◆ Exercise instructions
Reproduce exactly, and only, the lines below from the one containing "ATOM 216 N N" through the one containing "ATOM 220 O O".

─── Source material

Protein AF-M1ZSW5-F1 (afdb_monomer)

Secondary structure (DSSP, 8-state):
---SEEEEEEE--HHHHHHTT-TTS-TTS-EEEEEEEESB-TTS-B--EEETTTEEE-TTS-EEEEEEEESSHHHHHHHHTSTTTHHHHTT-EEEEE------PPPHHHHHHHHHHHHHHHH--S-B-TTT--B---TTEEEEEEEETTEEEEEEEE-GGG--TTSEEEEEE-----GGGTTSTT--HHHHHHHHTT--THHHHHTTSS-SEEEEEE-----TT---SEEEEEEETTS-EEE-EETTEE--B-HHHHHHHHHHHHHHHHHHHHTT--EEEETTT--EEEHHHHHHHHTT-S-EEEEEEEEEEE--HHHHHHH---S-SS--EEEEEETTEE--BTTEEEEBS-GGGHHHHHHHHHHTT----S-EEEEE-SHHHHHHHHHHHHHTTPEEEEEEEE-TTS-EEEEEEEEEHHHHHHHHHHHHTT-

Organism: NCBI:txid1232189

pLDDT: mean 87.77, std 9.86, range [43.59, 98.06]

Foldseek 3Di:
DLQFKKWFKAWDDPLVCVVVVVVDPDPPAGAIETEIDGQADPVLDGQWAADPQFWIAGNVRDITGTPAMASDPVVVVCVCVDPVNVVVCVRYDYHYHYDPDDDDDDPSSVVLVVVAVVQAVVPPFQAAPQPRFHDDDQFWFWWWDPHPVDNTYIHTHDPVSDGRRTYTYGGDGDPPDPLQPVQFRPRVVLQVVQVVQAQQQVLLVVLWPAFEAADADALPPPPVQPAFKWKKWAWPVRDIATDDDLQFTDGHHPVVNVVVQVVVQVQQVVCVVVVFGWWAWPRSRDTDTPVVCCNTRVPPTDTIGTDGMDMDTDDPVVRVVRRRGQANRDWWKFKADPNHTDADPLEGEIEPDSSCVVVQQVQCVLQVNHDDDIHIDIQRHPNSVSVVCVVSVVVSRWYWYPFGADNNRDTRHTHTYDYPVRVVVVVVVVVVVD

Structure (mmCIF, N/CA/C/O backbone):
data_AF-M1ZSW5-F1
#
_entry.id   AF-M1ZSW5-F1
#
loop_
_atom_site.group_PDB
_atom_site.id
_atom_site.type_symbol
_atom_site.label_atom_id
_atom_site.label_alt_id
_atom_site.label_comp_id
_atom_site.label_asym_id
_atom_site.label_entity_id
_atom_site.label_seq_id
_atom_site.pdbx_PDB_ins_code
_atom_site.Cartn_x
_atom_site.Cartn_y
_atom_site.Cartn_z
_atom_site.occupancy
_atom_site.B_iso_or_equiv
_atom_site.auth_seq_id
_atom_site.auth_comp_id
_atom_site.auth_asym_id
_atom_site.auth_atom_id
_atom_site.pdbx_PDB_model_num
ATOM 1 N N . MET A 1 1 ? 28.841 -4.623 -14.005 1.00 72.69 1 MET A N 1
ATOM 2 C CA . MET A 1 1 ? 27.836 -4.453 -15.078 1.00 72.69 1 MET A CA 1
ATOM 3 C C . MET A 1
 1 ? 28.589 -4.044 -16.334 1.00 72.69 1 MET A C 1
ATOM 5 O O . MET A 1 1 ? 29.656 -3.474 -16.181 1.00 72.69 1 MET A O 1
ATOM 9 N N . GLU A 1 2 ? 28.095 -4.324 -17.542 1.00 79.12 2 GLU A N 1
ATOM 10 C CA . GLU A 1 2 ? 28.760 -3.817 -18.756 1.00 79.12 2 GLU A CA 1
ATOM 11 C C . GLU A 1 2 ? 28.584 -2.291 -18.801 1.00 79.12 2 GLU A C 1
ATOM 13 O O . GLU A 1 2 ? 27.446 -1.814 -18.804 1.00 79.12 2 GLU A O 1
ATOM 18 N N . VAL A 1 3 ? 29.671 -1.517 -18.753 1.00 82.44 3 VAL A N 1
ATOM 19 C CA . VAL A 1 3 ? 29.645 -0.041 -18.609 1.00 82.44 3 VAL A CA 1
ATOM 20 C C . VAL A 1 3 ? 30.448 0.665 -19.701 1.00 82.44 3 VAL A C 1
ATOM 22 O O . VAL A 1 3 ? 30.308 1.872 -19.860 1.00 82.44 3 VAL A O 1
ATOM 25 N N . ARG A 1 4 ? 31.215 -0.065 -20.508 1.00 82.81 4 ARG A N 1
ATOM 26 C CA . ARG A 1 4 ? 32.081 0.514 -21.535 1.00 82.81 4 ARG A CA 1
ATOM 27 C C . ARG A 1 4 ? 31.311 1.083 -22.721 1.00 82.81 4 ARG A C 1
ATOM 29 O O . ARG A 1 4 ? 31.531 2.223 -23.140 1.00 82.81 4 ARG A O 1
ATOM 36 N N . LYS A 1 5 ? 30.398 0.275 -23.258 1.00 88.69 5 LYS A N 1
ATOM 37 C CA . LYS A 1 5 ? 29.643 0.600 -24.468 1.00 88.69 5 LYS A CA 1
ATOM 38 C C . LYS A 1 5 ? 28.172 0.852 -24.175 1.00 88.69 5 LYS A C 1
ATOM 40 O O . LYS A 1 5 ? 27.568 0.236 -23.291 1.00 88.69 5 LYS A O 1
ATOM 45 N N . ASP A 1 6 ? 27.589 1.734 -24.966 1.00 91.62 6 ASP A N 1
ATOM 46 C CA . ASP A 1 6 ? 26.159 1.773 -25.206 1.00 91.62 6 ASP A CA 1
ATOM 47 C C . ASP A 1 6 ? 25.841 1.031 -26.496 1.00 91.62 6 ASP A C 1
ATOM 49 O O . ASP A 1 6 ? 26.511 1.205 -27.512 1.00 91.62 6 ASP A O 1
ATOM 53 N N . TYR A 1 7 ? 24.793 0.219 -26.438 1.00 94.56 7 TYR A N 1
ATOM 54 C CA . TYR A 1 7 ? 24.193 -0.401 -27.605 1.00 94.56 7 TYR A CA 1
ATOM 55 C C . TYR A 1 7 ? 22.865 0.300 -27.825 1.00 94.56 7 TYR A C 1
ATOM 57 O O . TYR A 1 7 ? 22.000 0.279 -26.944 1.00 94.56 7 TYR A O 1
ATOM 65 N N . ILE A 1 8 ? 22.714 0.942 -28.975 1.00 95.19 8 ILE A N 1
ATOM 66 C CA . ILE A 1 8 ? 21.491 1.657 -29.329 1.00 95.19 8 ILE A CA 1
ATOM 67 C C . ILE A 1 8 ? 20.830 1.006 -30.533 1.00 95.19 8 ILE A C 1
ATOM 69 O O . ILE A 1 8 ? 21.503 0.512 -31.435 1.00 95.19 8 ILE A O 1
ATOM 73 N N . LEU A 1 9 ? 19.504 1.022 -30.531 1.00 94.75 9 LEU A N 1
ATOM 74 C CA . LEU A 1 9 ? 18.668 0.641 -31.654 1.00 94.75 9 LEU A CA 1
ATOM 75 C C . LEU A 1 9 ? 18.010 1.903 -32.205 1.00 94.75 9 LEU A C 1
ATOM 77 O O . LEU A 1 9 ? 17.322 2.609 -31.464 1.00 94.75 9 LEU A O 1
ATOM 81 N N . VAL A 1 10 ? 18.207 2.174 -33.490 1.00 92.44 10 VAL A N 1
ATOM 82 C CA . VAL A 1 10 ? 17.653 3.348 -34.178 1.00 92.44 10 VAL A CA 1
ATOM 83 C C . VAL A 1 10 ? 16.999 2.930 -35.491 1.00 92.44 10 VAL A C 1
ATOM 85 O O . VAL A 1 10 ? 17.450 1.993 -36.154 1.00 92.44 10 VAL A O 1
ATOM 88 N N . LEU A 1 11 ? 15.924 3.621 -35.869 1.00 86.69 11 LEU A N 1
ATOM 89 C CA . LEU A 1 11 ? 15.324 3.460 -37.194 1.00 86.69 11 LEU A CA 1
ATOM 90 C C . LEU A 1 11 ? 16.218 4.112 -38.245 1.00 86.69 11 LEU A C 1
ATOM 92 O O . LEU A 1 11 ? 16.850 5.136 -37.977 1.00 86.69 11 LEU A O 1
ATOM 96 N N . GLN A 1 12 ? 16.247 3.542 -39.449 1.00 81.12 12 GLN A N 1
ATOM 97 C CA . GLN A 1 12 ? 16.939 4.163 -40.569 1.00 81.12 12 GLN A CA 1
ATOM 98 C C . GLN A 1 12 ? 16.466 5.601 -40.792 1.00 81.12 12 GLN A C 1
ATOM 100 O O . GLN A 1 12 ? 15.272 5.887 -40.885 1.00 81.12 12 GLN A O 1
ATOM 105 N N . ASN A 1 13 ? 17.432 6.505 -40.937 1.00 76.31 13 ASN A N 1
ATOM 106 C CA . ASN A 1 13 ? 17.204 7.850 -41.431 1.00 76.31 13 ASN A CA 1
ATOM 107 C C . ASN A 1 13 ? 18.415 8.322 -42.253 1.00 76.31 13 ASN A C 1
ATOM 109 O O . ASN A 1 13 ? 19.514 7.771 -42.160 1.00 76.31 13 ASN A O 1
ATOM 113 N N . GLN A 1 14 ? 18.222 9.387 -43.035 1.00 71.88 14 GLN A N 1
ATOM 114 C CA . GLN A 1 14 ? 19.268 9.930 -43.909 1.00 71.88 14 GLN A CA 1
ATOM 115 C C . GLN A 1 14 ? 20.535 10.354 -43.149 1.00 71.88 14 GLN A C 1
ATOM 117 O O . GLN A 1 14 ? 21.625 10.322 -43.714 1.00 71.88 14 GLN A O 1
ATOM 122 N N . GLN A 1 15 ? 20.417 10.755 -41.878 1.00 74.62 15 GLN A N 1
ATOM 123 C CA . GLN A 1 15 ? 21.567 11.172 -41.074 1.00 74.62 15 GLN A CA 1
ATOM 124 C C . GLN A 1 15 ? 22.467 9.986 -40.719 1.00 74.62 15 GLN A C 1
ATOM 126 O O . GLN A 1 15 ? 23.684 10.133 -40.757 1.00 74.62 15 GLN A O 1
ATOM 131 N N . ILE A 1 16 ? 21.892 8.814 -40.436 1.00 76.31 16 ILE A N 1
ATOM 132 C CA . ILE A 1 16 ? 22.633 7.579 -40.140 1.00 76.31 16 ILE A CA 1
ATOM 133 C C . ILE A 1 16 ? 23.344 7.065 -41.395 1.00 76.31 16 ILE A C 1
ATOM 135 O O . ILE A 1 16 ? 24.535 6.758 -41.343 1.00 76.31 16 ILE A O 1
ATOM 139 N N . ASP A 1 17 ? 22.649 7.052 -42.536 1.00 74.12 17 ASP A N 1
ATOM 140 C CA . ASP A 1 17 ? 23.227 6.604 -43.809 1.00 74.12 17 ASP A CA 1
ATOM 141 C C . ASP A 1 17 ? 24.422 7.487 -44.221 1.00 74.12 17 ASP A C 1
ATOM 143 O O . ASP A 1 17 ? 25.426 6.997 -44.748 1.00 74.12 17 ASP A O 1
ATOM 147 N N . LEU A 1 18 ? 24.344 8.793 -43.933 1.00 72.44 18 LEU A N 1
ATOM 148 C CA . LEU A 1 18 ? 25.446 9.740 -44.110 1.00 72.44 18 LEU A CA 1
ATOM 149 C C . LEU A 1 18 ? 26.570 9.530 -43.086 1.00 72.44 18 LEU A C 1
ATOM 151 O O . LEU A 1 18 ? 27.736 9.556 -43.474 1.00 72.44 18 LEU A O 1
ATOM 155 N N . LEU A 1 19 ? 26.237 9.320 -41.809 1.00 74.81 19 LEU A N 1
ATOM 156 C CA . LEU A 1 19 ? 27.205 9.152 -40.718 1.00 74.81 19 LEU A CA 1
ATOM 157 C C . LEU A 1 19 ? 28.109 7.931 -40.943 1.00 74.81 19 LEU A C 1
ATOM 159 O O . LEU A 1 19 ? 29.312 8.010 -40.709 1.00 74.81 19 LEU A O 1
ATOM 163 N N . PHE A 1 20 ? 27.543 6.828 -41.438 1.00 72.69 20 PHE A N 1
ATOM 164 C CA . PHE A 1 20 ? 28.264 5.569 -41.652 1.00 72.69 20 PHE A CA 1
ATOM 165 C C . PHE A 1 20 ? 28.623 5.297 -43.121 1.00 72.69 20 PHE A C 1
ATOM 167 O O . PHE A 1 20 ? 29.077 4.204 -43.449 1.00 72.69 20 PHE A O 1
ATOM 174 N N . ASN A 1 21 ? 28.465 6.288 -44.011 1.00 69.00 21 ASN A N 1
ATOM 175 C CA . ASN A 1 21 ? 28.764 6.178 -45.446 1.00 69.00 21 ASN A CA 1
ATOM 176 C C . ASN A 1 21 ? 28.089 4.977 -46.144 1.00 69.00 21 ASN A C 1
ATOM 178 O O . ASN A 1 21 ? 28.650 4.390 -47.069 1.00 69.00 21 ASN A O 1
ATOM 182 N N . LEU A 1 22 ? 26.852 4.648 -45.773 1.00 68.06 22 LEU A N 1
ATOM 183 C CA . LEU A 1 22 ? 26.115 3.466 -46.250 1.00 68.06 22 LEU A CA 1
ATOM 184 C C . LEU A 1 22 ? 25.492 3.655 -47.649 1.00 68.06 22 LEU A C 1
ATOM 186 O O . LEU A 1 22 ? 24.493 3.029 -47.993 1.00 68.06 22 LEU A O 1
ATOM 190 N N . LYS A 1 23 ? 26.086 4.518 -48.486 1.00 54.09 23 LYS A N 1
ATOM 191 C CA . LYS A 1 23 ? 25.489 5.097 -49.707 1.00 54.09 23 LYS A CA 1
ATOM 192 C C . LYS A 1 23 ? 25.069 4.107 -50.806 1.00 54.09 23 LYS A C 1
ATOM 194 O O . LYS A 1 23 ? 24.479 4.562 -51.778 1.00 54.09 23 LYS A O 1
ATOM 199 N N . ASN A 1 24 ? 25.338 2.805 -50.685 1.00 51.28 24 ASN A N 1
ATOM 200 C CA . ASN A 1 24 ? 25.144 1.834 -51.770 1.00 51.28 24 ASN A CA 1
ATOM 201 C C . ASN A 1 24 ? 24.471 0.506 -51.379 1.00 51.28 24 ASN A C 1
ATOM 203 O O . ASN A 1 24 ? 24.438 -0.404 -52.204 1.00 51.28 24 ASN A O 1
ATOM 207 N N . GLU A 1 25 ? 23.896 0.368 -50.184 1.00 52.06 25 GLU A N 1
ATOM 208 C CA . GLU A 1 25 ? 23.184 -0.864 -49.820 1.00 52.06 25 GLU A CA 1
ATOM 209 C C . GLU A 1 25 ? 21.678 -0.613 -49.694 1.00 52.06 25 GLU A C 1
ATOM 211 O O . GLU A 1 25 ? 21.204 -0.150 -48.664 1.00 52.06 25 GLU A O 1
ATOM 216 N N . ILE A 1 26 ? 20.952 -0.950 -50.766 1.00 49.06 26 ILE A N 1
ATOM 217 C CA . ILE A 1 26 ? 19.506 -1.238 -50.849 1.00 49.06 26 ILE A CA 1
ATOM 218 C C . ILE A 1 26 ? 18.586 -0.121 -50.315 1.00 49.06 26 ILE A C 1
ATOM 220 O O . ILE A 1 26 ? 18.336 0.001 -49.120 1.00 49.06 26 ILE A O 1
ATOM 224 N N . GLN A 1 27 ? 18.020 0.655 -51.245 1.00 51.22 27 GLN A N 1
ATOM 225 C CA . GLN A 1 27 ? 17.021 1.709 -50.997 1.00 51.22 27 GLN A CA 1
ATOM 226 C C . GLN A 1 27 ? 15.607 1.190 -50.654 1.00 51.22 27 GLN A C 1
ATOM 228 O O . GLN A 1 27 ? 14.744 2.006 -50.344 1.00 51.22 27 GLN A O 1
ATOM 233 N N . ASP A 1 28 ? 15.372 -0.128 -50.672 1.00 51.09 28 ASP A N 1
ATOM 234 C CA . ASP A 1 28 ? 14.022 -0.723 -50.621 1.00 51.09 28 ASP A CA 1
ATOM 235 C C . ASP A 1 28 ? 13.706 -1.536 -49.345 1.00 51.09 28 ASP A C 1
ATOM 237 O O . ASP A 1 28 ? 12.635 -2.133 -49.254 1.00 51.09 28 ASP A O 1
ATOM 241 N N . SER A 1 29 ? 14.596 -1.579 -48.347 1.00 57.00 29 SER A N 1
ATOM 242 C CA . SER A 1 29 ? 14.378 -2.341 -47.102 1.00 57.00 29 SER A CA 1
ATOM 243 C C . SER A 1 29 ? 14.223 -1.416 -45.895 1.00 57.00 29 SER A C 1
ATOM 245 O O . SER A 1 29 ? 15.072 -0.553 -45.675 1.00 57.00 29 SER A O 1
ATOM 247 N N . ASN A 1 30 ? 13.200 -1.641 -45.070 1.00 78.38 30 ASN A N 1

──────

◆ Response to this task
ATOM 216 N N . ILE A 1 26 ? 20.952 -0.950 -50.766 1.00 49.06 26 ILE A N 1
ATOM 217 C CA . ILE A 1 26 ? 19.506 -1.238 -50.849 1.00 49.06 26 ILE A CA 1
ATOM 218 C C . ILE A 1 26 ? 18.586 -0.121 -50.315 1.00 49.06 26 ILE A C 1
ATOM 220 O O . ILE A 1 26 ? 18.336 0.001 -49.120 1.00 49.06 26 ILE A O 1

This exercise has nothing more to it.